Psychological Warfare



On top of organizing military integration, Canada is involved in the creation of a ramified network of information offices in Ukraine, many based in universities. The first and principal one in Kiev, called the NATO Information and Documentation Centre, established with the support of the Office of Public Diplomacy in 1997, has been quietly operated by the Canadian government since 2005. The goal is to create elite opinion on the progress made for NATO integration and progress under the Individual Partnership Action Plan, and combat the movement against joining NATO and against the "visits" of U.S. and NATO warships to its Black Sea ports. It forms a base for political and ideological intervention and subversion in the internal affairs of Ukraine.

The Canadian-operated NATO Information and Documentation Centre, co-sponsored the Kiev Security Forum of Arseniy Yatsenyuk's Open Ukraine Foundation inaugurated in September 2007 with funds from the German Marshall Fund, the U.S. and Polish embassies, banking and financial firms, and such oligarchs as Viktor Pinchuk, who has intimate connections to the Clintons (being the largest foreign donor to the Clinton Foundation), Tony Blair and Chrystia Freeland, whom he employed as moderator of his Yalta Economic summits and his "Ukraine Lunch" at the Davos Summit. The Forum provided a high profile platform to boost the political credibility of Yatsenyuk, known as a "technocrat" who was openly designated by the U.S. State Department in 2014 to become prime minister ("Yats is our man," as Victoria Nuland put it), illustrating how political and ideological intervention and subversion accompanies military integration and "interoperability." The Halifax International Security Forum, inaugurated in 2009 by the German Marshall Fund with financing from the Department of National Defence, and falsely presented as a uniquely Canadian initiative by the regional and national media, was modelled directly on the Kiev Forum and organized by the same American cadre: David Van Praagh, head of the Balkan Trust, who has dual U.S.-Canadian citizenship and is former senior policy advisor to MacKay (2005-6) and David J. Kramer, president of Freedom House from 2010 and now with the McCain Institute. Kramer was a political appointment in the Bush administration in the Condoleezza Rice-led State Department as the Deputy Assistant Secretary of State for European and Eurasian Affairs, responsible for Russia, Ukraine, Moldova and Belarus affairs from July 2005 to March of 2008.

Since December 2008 the Kiev Security Forum has been headed by Natalia Nemyliwska, who went to school at the University of Toronto and served in the Ontario Liberal government before going to Ukraine. She was then appointed first deputy Director, NATO Information and Documentation Centre, Kiev, Ukraine, and Acting Director of the Centre in June 2009. She was appointed the Director of the Centre in February 2011. Her official biography from the Kiev Security Forum states, "She speaks English and Ukrainian fluently, with a good working level of Russian." See here .
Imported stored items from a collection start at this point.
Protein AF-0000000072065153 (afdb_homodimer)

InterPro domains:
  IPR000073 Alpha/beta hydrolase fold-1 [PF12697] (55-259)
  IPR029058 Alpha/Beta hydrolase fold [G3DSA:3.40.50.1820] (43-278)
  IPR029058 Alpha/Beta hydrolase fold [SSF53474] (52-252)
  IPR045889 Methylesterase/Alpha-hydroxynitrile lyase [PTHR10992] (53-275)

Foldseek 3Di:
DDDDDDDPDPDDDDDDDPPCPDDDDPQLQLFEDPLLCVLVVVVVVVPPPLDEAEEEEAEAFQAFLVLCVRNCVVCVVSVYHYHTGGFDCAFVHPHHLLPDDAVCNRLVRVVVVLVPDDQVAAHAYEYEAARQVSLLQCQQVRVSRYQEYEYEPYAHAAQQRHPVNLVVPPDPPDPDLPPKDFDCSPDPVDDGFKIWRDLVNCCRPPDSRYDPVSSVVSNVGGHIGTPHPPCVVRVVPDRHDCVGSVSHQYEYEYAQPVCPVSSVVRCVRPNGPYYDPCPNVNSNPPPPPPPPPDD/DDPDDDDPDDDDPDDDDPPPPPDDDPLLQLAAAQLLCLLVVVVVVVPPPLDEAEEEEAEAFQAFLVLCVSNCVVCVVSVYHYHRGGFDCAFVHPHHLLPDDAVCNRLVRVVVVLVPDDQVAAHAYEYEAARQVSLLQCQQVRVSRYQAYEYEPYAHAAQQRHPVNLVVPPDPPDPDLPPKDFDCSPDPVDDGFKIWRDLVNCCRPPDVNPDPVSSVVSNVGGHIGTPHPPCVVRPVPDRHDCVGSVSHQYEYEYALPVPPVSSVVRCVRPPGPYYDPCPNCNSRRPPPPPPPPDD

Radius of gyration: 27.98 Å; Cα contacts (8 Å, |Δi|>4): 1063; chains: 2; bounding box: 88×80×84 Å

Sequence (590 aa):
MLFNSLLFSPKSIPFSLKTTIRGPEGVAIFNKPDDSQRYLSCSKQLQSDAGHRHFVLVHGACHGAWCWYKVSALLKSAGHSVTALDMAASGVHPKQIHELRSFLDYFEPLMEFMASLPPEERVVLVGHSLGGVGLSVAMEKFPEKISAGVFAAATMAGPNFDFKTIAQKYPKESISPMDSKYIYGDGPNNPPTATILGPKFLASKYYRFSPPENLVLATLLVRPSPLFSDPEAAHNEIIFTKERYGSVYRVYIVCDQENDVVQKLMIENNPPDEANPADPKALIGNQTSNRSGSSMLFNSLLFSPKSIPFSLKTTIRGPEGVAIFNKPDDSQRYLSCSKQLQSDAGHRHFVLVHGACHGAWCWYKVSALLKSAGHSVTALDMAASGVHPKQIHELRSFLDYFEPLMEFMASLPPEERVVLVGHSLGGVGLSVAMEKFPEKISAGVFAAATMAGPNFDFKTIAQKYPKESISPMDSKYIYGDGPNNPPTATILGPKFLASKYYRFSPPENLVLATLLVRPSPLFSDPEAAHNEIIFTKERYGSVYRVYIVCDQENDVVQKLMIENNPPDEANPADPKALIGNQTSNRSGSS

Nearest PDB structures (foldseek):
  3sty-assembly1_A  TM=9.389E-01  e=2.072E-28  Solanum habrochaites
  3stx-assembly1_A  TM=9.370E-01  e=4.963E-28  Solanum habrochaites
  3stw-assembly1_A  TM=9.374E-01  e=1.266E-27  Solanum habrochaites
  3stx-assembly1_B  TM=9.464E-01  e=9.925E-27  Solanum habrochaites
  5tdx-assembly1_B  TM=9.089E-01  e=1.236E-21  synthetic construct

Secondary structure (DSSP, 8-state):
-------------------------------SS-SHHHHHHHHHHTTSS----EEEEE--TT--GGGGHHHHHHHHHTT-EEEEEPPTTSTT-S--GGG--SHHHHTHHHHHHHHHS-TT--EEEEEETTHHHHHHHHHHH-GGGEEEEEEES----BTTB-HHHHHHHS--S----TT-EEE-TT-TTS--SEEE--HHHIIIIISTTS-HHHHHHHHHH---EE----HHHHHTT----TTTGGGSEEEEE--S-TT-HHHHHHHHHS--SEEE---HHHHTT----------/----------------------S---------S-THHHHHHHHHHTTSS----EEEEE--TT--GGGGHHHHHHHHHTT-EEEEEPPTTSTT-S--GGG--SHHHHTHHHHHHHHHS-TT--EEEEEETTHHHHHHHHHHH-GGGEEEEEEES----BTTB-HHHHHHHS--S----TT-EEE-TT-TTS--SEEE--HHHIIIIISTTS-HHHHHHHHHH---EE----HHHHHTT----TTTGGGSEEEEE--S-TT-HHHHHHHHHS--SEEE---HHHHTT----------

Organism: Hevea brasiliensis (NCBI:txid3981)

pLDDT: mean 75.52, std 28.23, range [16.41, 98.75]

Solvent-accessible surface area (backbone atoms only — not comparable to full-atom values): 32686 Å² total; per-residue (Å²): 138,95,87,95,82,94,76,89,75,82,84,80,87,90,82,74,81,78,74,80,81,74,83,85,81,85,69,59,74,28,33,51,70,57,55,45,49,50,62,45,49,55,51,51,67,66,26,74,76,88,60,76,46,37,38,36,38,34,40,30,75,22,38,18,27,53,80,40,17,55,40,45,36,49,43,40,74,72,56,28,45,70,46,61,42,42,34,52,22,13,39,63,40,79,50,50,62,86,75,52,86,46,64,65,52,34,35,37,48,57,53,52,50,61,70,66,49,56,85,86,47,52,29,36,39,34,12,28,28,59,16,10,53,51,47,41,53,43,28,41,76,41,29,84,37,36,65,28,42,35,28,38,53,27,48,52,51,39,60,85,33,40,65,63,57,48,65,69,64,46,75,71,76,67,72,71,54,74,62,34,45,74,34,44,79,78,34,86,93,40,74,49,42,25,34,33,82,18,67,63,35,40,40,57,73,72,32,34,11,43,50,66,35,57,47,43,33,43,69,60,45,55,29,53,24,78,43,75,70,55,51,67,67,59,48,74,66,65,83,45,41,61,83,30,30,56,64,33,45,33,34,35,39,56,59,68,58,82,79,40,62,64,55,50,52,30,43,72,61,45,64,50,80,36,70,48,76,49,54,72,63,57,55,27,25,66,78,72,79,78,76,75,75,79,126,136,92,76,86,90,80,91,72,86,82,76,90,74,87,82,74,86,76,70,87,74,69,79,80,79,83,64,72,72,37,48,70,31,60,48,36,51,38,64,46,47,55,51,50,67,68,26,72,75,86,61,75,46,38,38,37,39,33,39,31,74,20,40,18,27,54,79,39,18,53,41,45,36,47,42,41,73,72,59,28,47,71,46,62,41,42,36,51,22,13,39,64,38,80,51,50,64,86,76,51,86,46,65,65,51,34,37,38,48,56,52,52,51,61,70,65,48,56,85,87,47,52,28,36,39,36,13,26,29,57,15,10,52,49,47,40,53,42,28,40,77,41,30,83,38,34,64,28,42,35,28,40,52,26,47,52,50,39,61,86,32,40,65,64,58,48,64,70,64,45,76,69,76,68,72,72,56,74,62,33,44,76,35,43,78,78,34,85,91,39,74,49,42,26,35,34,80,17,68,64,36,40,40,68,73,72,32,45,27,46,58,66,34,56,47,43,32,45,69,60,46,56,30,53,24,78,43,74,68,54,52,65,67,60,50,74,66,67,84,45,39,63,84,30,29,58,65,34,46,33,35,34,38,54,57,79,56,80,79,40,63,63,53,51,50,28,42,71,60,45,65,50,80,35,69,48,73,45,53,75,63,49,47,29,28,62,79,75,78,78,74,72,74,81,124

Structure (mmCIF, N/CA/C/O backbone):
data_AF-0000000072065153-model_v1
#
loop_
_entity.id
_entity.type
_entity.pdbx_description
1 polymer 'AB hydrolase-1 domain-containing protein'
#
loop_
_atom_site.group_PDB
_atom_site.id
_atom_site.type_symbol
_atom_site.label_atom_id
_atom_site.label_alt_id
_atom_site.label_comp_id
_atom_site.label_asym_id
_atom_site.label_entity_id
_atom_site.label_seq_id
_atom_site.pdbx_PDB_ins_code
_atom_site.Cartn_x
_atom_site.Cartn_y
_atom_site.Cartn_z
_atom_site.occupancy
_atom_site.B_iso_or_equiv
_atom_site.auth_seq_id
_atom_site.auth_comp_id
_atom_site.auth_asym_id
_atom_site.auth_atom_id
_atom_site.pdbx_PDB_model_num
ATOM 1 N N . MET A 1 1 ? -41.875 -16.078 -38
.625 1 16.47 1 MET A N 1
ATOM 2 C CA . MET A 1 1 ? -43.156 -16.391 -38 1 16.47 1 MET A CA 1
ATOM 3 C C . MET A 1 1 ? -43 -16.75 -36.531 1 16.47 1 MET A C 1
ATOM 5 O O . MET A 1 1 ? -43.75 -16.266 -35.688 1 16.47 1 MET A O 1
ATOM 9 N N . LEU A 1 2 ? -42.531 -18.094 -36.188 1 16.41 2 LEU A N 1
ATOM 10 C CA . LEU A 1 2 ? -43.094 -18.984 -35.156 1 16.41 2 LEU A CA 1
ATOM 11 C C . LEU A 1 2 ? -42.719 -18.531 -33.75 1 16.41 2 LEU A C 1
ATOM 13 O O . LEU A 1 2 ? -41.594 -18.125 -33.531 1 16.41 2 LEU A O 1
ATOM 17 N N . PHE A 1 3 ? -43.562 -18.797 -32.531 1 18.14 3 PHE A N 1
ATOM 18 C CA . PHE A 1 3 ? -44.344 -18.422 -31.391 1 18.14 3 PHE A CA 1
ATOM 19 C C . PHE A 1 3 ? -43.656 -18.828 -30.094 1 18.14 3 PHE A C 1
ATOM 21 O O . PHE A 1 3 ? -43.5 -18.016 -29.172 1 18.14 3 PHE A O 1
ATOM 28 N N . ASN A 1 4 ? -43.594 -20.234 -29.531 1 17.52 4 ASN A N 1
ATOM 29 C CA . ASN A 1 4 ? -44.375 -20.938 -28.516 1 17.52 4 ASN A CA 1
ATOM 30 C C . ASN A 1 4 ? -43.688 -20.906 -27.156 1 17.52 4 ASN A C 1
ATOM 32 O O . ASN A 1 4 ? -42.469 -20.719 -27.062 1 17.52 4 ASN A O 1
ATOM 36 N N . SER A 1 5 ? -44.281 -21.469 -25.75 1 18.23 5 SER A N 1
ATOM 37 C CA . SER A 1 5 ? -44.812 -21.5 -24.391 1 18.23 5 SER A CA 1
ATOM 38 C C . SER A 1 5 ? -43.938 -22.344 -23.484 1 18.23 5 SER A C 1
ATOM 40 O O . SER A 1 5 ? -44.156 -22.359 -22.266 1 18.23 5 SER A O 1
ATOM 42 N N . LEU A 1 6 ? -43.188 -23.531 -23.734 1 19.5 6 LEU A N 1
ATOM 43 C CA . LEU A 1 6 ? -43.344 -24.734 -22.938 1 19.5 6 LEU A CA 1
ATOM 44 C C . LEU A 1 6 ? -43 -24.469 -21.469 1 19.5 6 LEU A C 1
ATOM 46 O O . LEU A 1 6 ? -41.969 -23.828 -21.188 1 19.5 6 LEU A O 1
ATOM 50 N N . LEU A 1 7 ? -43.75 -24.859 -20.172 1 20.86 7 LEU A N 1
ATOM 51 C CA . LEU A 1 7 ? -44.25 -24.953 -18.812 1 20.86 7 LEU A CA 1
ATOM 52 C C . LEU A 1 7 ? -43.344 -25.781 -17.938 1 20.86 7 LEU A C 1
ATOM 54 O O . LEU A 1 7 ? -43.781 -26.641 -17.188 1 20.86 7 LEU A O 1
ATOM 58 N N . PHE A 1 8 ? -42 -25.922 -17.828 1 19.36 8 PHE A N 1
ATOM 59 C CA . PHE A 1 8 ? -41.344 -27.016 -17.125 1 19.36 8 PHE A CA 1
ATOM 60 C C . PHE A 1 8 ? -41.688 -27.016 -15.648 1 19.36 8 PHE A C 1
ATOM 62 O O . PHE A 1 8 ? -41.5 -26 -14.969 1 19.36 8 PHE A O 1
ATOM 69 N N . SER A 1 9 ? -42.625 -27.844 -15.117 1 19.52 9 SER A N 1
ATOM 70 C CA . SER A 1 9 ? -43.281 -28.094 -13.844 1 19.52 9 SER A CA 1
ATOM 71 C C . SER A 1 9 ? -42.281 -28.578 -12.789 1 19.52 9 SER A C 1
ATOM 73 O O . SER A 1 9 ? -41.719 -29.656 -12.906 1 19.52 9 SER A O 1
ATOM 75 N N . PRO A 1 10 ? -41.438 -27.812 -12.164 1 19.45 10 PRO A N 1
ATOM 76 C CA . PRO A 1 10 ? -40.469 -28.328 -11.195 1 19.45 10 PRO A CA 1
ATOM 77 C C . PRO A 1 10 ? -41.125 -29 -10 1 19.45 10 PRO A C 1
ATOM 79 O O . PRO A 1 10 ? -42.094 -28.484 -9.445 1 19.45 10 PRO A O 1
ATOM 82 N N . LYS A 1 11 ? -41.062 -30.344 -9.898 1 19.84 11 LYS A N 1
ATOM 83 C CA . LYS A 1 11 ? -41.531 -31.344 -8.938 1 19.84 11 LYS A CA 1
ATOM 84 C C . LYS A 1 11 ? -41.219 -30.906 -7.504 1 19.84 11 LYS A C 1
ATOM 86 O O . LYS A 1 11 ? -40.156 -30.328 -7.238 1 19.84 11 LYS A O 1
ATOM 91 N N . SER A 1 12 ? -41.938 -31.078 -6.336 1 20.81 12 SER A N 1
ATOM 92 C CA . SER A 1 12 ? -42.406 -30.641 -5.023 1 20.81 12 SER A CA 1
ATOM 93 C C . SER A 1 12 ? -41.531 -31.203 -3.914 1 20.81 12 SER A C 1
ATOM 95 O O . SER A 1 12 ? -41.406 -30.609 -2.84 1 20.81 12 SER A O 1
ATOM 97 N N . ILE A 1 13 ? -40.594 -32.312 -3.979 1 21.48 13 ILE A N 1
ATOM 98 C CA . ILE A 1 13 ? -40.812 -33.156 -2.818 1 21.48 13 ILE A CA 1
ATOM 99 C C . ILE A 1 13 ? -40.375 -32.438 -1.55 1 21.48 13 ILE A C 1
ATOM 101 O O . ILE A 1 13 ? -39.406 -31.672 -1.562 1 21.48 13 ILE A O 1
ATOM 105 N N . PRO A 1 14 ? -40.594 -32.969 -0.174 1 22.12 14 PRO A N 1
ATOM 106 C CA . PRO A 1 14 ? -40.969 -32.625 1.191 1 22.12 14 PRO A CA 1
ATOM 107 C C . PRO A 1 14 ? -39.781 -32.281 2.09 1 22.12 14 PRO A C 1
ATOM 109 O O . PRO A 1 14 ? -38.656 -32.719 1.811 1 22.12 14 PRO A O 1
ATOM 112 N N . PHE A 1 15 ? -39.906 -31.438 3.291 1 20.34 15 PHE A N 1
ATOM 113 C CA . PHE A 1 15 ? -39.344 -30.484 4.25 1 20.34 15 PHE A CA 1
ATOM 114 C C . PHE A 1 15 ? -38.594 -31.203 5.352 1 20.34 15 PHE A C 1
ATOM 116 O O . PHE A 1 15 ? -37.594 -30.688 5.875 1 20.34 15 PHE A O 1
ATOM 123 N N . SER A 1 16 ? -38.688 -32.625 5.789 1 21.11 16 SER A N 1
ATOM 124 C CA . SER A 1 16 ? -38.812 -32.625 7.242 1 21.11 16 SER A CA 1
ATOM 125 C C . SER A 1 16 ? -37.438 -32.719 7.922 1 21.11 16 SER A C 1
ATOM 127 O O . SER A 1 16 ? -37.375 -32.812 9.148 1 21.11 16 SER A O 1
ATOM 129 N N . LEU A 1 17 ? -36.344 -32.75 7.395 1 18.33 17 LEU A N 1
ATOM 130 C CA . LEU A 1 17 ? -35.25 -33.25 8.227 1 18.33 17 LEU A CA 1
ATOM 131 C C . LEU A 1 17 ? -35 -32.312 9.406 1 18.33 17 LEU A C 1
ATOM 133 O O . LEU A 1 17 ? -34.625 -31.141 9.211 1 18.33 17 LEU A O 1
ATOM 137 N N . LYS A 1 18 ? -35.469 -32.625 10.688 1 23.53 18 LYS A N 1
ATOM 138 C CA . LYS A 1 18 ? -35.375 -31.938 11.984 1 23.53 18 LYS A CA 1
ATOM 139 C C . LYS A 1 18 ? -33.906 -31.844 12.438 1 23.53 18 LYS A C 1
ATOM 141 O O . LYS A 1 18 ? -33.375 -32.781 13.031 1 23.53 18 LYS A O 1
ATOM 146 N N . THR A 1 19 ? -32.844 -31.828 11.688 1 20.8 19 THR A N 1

Training and Exercises in Information Warfare and Psychological Operations

Officials tell media that as part of the current mission of the Trudeau government, the Canadian military has been given "an up-close look at hybrid warfare techniques such as signals jamming and cyber-attacks on electrical grids" allegedly used by "separatists" -- as if the Canadian Forces too are benefiting from their Ukrainian "colleagues." CF Information Warfare is in fact long-standing, as seen in military operations against the Indigenous peoples in Oka, Ipperwash and Gustaffsen Lake as well as its internal 2007 manual on counter-insurgency. CF Information Warfare doctrine also provides for the organized involvement of NGOs in military operations. On September 4, 2014 the Harper government advanced $1 million through NATO Trust Funds "to build up Ukrainian command and control and communications and computer capabilities to implement NATO standards throughout the Ukrainian Armed Forces."[1]

This training also includes:

- A military propaganda campaign to promote the psychosis that any criticism of the Canadian, U.S. and NATO build-up constitutes "Russian disinformation" and "fake news."

- Canada's training of military police and the new National Police Force, announced in July 2015, and the creation of U.S.-style SWAT teams called KORD in Special Ops and Black Ops.

To this end, Canada sponsors, under the pretext of human rights, a small Crimean Tatar organization (Mejhlis) linked to the pan-Turkic strategy of Erdogan's Turkey -- with an allied para-military force of an estimated 350 "Tafriki" terrorists from Crimea who have fought in Syria -- that was designated as a terrorist organization by Russia. Before the plebiscite of the people of Crimea to join the Russian Federation in 2014, one can search in vain for a single word uttered by any Canadian politician on behalf of the Crimean Tatars.

Note

1. This is also part of developing interoperability between Ukraine and NATO communication and information systems, i.e., channels for transmitting and sharing military and political information. To prove its commitment to Euro-Atlantic integration, Ukraine agreed to transfer classified military information to NATO intelligence divisions. The plan also provided for upgrading state telecommunication and information systems where NATO classified information may pass, in accordance with NATO requirements and standards. Under the pretext of "information security," the Ukrainian military were also invited to "exchange classified information with NATO on military planning and reform."